つまり、DOEを導入している企業は、予想純利益 > 今期配当総額なら、来期の純利益が減益だったとしても増配を行うことが出来る。
例えば、予想純利益が1に対して、今期配当が0.5といったように、配当性向が50%であれば、予想純利益が -20%の減益(たまにこうゆう決算が出てきたりする。)だとしても予想純益は、1に対して0.8の減益となるが、0.8 > 0.5より減益にもかかわらず、増配を行うことができる。
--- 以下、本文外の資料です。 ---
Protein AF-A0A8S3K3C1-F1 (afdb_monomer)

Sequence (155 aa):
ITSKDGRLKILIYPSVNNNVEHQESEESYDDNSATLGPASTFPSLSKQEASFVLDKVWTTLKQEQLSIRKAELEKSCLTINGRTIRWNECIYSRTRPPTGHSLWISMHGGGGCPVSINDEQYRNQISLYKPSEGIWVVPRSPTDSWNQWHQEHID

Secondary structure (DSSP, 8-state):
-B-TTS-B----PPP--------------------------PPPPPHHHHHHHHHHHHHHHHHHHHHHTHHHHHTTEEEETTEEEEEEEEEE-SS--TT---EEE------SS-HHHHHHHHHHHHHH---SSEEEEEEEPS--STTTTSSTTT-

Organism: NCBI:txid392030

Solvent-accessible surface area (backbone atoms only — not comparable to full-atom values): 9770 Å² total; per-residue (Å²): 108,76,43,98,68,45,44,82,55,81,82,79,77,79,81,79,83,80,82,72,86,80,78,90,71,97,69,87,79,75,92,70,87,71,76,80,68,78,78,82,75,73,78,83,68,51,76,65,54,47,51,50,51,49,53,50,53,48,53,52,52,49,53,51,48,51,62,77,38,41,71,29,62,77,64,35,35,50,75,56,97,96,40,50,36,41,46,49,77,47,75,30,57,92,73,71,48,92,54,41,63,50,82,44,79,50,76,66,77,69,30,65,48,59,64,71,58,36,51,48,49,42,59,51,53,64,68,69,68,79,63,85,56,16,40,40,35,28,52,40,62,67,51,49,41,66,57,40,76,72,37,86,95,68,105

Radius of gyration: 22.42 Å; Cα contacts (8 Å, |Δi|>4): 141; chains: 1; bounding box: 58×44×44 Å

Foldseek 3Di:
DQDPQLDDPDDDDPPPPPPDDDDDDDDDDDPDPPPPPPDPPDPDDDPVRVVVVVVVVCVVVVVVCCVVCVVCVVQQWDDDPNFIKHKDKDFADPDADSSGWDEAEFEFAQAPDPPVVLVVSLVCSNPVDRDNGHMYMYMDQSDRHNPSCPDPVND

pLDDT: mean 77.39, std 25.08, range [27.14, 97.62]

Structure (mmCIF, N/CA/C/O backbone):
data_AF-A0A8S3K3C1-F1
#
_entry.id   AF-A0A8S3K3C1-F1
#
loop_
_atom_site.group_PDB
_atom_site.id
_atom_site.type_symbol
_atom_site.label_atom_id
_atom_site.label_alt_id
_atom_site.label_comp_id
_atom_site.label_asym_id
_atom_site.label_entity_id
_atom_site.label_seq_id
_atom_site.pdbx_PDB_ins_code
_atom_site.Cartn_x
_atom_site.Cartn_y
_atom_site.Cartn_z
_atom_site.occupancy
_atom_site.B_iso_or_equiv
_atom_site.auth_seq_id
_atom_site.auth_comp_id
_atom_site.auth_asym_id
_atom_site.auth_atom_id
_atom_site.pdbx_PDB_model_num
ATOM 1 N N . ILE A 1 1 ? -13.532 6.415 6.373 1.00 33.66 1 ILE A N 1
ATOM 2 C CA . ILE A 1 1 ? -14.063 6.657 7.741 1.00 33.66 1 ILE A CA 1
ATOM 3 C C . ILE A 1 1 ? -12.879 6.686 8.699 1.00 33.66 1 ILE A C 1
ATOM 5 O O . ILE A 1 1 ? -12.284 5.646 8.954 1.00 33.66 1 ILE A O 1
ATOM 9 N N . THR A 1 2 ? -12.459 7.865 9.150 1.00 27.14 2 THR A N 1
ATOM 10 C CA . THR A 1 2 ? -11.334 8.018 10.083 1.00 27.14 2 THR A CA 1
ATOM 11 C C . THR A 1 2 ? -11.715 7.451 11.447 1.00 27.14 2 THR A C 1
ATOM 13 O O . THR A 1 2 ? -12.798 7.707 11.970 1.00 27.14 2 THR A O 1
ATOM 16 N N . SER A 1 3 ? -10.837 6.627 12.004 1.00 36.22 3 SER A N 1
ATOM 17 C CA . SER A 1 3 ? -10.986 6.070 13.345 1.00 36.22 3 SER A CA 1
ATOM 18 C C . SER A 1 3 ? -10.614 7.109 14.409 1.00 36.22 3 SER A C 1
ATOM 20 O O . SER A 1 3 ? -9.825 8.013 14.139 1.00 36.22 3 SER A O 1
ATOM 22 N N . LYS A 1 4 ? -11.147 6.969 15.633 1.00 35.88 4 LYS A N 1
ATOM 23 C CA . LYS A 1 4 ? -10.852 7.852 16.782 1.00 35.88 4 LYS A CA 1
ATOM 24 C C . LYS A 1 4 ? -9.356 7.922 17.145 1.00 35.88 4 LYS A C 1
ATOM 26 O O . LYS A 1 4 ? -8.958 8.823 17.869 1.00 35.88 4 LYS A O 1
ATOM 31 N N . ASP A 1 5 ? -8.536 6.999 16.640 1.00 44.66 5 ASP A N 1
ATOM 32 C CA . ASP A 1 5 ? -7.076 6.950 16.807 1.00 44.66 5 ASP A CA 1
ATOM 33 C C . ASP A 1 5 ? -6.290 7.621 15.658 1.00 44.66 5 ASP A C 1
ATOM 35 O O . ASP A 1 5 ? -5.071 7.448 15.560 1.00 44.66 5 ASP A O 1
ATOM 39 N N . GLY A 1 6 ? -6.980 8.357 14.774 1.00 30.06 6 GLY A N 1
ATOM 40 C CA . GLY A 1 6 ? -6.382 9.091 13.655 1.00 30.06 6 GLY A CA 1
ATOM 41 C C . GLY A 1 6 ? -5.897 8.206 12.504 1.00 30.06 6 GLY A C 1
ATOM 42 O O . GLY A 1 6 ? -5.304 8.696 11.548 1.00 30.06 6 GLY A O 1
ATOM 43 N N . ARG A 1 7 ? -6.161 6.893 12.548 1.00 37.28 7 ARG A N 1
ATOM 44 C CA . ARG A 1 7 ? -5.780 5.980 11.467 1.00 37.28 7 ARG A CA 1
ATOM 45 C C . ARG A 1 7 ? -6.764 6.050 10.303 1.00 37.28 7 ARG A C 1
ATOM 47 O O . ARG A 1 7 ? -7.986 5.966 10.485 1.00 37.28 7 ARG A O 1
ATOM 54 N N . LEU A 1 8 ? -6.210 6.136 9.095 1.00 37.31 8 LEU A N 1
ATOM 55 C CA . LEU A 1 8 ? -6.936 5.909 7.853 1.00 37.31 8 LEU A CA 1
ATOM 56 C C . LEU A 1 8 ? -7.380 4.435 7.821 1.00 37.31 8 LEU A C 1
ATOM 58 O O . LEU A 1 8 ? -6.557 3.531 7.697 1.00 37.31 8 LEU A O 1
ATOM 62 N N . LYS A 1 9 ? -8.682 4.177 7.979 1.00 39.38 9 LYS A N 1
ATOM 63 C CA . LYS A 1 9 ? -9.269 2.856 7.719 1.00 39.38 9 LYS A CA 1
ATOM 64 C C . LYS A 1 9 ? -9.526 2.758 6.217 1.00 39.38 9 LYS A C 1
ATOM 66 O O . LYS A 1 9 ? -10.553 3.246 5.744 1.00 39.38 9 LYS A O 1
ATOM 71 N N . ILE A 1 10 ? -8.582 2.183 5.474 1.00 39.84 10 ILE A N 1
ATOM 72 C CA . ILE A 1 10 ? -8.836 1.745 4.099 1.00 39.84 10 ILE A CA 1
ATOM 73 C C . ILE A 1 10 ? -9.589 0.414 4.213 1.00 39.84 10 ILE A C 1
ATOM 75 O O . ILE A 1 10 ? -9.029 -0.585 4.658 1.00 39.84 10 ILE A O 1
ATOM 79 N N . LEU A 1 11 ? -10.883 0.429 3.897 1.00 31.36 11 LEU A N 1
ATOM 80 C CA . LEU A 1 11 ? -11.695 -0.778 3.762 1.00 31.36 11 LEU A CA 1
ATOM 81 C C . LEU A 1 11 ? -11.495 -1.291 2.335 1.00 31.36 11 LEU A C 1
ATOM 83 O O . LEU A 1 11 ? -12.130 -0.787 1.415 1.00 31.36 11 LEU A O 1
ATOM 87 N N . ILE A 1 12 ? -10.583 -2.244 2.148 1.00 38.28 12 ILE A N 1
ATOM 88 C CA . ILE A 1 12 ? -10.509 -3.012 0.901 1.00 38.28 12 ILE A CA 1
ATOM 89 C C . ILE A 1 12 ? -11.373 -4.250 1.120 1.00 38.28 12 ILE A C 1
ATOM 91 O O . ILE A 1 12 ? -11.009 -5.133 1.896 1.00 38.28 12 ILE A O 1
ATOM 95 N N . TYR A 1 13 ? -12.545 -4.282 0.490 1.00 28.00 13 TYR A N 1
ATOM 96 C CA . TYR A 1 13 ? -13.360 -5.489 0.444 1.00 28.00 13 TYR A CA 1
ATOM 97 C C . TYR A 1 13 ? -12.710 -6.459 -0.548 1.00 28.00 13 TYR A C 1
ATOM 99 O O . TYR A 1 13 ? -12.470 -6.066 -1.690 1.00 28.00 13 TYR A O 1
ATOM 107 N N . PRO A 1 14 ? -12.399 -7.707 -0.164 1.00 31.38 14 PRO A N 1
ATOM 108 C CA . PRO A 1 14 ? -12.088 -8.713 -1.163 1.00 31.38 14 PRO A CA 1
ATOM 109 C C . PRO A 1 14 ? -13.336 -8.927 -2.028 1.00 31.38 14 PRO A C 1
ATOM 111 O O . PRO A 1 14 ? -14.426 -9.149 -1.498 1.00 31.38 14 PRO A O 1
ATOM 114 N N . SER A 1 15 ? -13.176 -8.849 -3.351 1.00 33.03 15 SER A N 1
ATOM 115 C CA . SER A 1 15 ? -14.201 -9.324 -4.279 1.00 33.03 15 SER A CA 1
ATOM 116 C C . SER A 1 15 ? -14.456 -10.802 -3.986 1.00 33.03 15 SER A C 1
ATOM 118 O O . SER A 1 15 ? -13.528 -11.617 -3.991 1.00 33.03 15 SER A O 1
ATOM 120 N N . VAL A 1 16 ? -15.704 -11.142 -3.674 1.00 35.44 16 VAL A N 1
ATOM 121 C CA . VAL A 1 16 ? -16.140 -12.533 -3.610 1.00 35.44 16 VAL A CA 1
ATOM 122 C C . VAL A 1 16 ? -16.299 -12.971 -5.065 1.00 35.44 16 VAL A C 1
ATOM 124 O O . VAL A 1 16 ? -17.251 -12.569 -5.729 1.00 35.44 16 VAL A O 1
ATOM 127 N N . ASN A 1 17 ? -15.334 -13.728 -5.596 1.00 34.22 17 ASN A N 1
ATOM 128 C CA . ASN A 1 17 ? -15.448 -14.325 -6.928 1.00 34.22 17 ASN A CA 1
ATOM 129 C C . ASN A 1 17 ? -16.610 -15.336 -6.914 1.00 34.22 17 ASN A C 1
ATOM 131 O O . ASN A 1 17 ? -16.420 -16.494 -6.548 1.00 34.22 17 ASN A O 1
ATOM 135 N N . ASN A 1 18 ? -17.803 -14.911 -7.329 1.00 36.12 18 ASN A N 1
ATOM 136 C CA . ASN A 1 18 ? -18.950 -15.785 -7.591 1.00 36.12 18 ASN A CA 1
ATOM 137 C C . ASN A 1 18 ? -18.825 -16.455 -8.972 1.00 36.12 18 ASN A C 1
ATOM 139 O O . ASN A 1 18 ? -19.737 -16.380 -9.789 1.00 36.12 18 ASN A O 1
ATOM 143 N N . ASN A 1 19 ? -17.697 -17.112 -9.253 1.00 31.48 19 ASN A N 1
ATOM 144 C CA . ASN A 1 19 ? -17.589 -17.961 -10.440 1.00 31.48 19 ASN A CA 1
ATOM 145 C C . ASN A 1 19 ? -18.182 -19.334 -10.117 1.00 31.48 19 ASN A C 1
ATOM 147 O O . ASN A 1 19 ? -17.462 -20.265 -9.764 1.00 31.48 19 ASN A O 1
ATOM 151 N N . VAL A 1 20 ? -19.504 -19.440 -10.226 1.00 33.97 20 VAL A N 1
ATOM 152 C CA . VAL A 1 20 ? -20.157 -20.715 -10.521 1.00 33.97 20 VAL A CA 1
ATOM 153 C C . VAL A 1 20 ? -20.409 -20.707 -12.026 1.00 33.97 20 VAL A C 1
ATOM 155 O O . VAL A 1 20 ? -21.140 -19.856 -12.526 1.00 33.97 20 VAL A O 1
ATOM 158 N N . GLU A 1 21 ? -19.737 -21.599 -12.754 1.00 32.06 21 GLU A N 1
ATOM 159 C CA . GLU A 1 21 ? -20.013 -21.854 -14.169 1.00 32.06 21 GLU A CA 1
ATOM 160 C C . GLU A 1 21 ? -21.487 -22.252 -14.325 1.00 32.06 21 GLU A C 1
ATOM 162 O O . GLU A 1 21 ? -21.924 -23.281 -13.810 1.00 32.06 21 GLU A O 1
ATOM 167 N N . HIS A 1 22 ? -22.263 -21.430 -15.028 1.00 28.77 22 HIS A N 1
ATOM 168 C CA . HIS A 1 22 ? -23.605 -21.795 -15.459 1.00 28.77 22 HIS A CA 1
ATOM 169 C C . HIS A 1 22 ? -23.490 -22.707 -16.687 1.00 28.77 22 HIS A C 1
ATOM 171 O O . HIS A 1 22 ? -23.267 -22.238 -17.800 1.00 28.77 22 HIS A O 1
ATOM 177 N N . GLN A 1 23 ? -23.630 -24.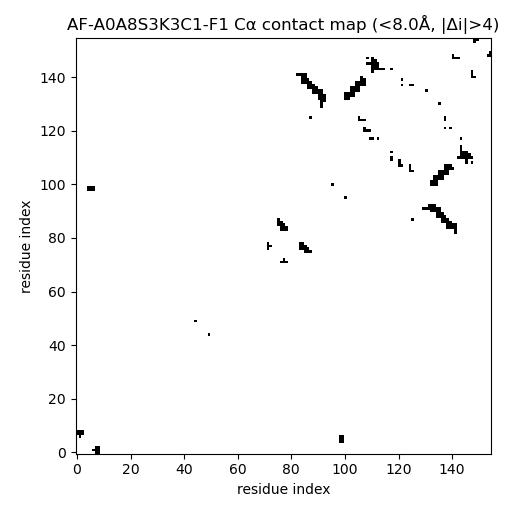018 -16.485 1.00 27.52 23 GLN A N 1
ATOM 178 C CA . GLN A 1 23 ? -24.092 -24.908 -17.550 1.00 27.52 23 GLN A CA 1
ATOM 179 C C . GLN A 1 23 ? -25.605 -24.712 -17.702 1.00 27.52 23 GLN A C 1
ATOM 181 O O . GLN A 1 23 ? -26.367 -25.020 -16.788 1.00 27.52 23 GLN A O 1
ATOM 186 N N . GLU A 1 24 ? -26.036 -24.178 -18.843 1.00 30.09 24 GLU A N 1
ATOM 187 C CA . GLU A 1 24 ? -27.445 -24.151 -19.235 1.00 30.09 24 GLU A CA 1
ATOM 188 C C . GLU A 1 24 ? -27.875 -25.566 -19.654 1.00 30.09 24 GLU A C 1
ATOM 190 O O . GLU A 1 24 ? -27.460 -26.076 -20.694 1.00 30.09 24 GLU A O 1
ATOM 195 N N . SER A 1 25 ? -28.711 -26.209 -18.839 1.00 28.61 25 SER A N 1
ATOM 196 C CA . SER A 1 25 ? -29.570 -27.307 -19.280 1.00 28.61 25 SER A CA 1
ATOM 197 C C . SER A 1 25 ? -31.021 -26.873 -19.092 1.00 28.61 25 SER A C 1
ATOM 199 O O . SER A 1 25 ? -31.444 -26.587 -17.972 1.00 28.61 25 SER A O 1
ATOM 201 N N . GLU A 1 26 ? -31.765 -26.795 -20.196 1.00 35.03 26 GLU A N 1
ATOM 202 C CA . GLU A 1 26 ? -33.209 -26.551 -20.218 1.00 35.03 26 GLU A CA 1
ATOM 203 C C . GLU A 1 26 ? -33.947 -27.730 -19.561 1.00 35.03 26 GLU A C 1
ATOM 205 O O . GLU A 1 26 ? -34.309 -28.703 -20.219 1.00 35.03 26 GLU A O 1
ATOM 210 N N . GLU A 1 27 ? -34.181 -27.649 -18.252 1.00 32.91 27 GLU A N 1
ATOM 211 C CA . GLU A 1 27 ? -35.206 -28.450 -17.585 1.00 32.91 27 GLU A CA 1
ATOM 212 C C . GLU A 1 27 ? -36.436 -27.580 -17.303 1.00 32.91 27 GLU A C 1
ATOM 214 O O . GLU A 1 27 ? -36.386 -26.569 -16.602 1.00 32.91 27 GLU A O 1
ATOM 219 N N . SER A 1 28 ? -37.544 -27.997 -17.918 1.00 31.34 28 SER A N 1
ATOM 220 C CA . SER A 1 28 ? -38.910 -27.504 -17.741 1.00 31.34 28 SER A CA 1
ATOM 221 C C . SER A 1 28 ? -39.263 -27.358 -16.259 1.00 31.34 28 SER A C 1
ATOM 223 O O . SER A 1 28 ? -39.420 -28.354 -15.554 1.00 31.34 28 SER A O 1
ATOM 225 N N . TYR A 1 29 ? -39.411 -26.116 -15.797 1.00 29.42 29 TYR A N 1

*しかし、じり貧になる可能性も否めないので、減益・増配は2,3年ぐらいで脱してほしい。
一方、配当性向を導入している企業は、
来期予想配当 - 今期配当
= 予想純利益 × 配当性向 - 今期純利益 × 配当性向
= 配当性向 × (予想純利益 - 今期純利益)
と式変形され、予想純利益 > 今期純利益の条件とは、つまり増益という事なので増配を行うには、配当性向を上げるか、増益を達成するかしかなくなるのである。
これは、かなり難易度が高いように感じる。
一番のデメリットとしては、このDOE政策をやめるというニュースがもし流れた時にそのニュース自体が一番のデメリットであると考えられる。